# TASK TO CARRY OUT
Go through the data below. Pull out every line that has the word "Shigella".

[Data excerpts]
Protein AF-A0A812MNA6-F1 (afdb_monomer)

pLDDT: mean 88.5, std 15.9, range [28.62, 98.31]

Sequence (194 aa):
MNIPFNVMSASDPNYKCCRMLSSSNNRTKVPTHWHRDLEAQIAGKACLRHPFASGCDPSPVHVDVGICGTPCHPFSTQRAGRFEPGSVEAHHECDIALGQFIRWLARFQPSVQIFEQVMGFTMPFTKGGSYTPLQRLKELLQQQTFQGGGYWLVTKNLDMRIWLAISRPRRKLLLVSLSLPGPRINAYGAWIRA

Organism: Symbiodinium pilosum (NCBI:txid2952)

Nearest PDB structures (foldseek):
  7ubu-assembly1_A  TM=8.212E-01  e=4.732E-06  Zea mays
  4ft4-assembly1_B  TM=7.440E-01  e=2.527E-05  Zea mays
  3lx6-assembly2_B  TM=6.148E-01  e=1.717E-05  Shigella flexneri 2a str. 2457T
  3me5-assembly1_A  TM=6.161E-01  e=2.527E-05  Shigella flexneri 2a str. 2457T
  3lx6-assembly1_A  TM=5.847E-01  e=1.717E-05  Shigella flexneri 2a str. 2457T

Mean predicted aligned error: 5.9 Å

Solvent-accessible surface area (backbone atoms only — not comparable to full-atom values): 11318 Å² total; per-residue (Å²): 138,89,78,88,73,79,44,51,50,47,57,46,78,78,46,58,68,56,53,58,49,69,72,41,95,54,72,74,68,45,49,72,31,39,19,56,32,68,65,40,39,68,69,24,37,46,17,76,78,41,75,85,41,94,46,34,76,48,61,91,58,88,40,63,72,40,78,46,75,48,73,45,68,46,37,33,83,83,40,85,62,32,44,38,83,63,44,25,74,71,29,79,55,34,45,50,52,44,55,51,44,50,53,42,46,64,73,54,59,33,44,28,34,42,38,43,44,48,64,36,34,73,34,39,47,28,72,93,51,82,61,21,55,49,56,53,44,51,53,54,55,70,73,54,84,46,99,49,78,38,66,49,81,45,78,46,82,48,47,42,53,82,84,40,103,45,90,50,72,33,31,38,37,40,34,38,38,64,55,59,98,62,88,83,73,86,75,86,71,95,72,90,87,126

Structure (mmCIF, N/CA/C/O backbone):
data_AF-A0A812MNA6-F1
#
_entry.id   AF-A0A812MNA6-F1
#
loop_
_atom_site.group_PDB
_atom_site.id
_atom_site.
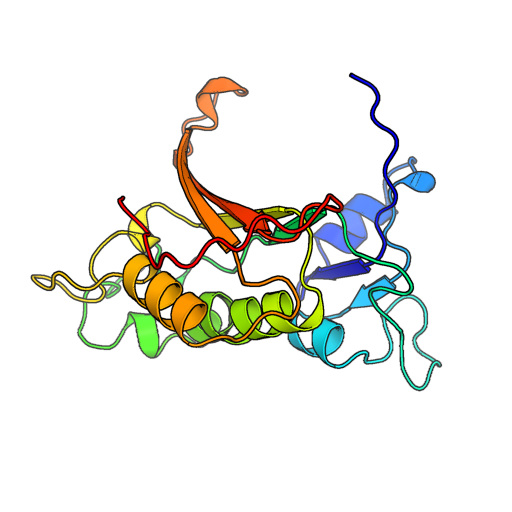type_symbol
_atom_site.label_atom_id
_atom_site.label_alt_id
_atom_site.label_comp_id
_atom_site.label_asym_id
_atom_site.label_entity_id
_atom_site.label_seq_id
_atom_site.pdbx_PDB_ins_code
_atom_site.Cartn_x
_atom_site.Cartn_y
_atom_site.Cartn_z
_atom_site.occupancy
_atom_site.B_iso_or_equiv
_atom_site.auth_seq_id
_atom_site.auth_comp_id
_atom_site.auth_asym_id
_atom_site.auth_atom_id
_atom_site.pdbx_PDB_model_num
ATOM 1 N N . MET A 1 1 ? 23.347 -4.033 10.923 1.00 51.53 1 MET A N 1
ATOM 2 C CA . MET A 1 1 ? 22.967 -5.100 9.971 1.00 51.53 1 MET A CA 1
ATOM 3 C C . MET A 1 1 ? 23.003 -4.487 8.573 1.00 51.53 1 MET A C 1
ATOM 5 O O . MET A 1 1 ? 22.286 -3.520 8.356 1.00 51.53 1 MET A O 1
ATOM 9 N N . ASN A 1 2 ? 23.901 -4.934 7.689 1.00 81.31 2 ASN A N 1
ATOM 10 C CA . ASN A 1 2 ? 24.090 -4.360 6.348 1.00 81.31 2 ASN A CA 1
ATOM 11 C C . ASN A 1 2 ? 23.542 -5.341 5.304 1.00 81.31 2 ASN A C 1
ATOM 13 O O . ASN A 1 2 ? 24.295 -6.116 4.724 1.00 81.31 2 ASN A O 1
ATOM 17 N N . ILE A 1 3 ? 22.217 -5.381 5.159 1.00 85.62 3 ILE A N 1
ATOM 18 C CA . ILE A 1 3 ? 21.561 -6.241 4.170 1.00 85.62 3 ILE A CA 1
ATOM 19 C C . ILE A 1 3 ? 21.553 -5.470 2.843 1.00 85.62 3 ILE A C 1
ATOM 21 O O . ILE A 1 3 ? 20.937 -4.401 2.795 1.00 85.62 3 ILE A O 1
ATOM 25 N N . PRO A 1 4 ? 22.245 -5.941 1.792 1.00 88.88 4 PRO A N 1
ATOM 26 C CA . PRO A 1 4 ? 22.177 -5.308 0.482 1.00 88.88 4 PRO A CA 1
ATOM 27 C C . PRO A 1 4 ? 20.766 -5.467 -0.093 1.00 88.88 4 PRO A C 1
ATOM 29 O O . PRO A 1 4 ? 20.167 -6.535 -0.000 1.00 88.88 4 PRO A O 1
ATOM 32 N N . PHE A 1 5 ? 20.233 -4.402 -0.685 1.00 91.00 5 PHE A N 1
ATOM 33 C CA . PHE A 1 5 ? 18.942 -4.423 -1.366 1.00 91.00 5 PHE A CA 1
ATOM 34 C C . PHE A 1 5 ? 18.970 -3.488 -2.572 1.00 91.00 5 PHE A C 1
ATOM 36 O O . PHE A 1 5 ? 19.685 -2.485 -2.569 1.00 91.00 5 PHE A O 1
ATOM 43 N N . ASN A 1 6 ? 18.145 -3.800 -3.569 1.00 91.50 6 ASN A N 1
ATOM 44 C CA . ASN A 1 6 ? 17.924 -2.962 -4.739 1.00 91.50 6 ASN A CA 1
ATOM 45 C C . ASN A 1 6 ? 16.507 -2.394 -4.686 1.00 91.50 6 ASN A C 1
ATOM 47 O O . ASN A 1 6 ? 15.551 -3.125 -4.434 1.00 91.50 6 ASN A O 1
ATOM 51 N N . VAL A 1 7 ? 16.359 -1.094 -4.942 1.00 92.94 7 VAL A N 1
ATOM 52 C CA . VAL A 1 7 ? 15.034 -0.475 -5.062 1.00 92.94 7 VAL A CA 1
ATOM 53 C C . VAL A 1 7 ? 14.650 -0.452 -6.538 1.00 92.94 7 VAL A C 1
ATOM 55 O O . VAL A 1 7 ? 15.196 0.325 -7.318 1.00 92.94 7 VAL A O 1
ATOM 58 N N . MET A 1 8 ? 13.726 -1.325 -6.938 1.00 94.69 8 MET A N 1
ATOM 59 C CA . MET A 1 8 ? 13.315 -1.441 -8.342 1.00 94.69 8 MET A CA 1
ATOM 60 C C . MET A 1 8 ? 12.438 -0.263 -8.760 1.00 94.69 8 MET A C 1
ATOM 62 O O . MET A 1 8 ? 12.811 0.524 -9.630 1.00 94.69 8 MET A O 1
ATOM 66 N N . SER A 1 9 ? 11.300 -0.075 -8.100 1.00 96.12 9 SER A N 1
ATOM 67 C CA . SER A 1 9 ? 10.360 0.983 -8.453 1.00 96.12 9 SER A CA 1
ATOM 68 C C . SER A 1 9 ? 9.747 1.657 -7.234 1.00 96.12 9 SER A C 1
ATOM 70 O O . SER A 1 9 ? 9.673 1.090 -6.144 1.00 96.12 9 SER A O 1
ATOM 72 N N . ALA A 1 10 ? 9.326 2.903 -7.427 1.00 96.19 10 ALA A N 1
ATOM 73 C CA . ALA A 1 10 ? 8.575 3.682 -6.455 1.00 96.19 10 ALA A CA 1
ATOM 74 C C . ALA A 1 10 ? 7.493 4.510 -7.157 1.00 96.19 10 ALA A C 1
ATOM 76 O O . ALA A 1 10 ? 7.602 4.811 -8.349 1.00 96.19 10 ALA A O 1
ATOM 77 N N . SER A 1 11 ? 6.479 4.922 -6.401 1.00 96.31 11 SER A N 1
ATOM 78 C CA . SER A 1 11 ? 5.467 5.881 -6.840 1.00 96.31 11 SER A CA 1
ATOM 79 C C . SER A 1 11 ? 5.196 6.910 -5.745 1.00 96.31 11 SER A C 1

# RESPONSE TO THE EXERCISE
  3lx6-assembly2_B  TM=6.148E-01  e=1.717E-05  Shigella flexneri 2a str. 2457T
  3me5-assembly1_A  TM=6.161E-01  e=2.527E-05  Shigella flexneri 2a str. 2457T
  3lx6-assembly1_A  TM=5.847E-01  e=1.717E-05  Shigella flexneri 2a str. 2457T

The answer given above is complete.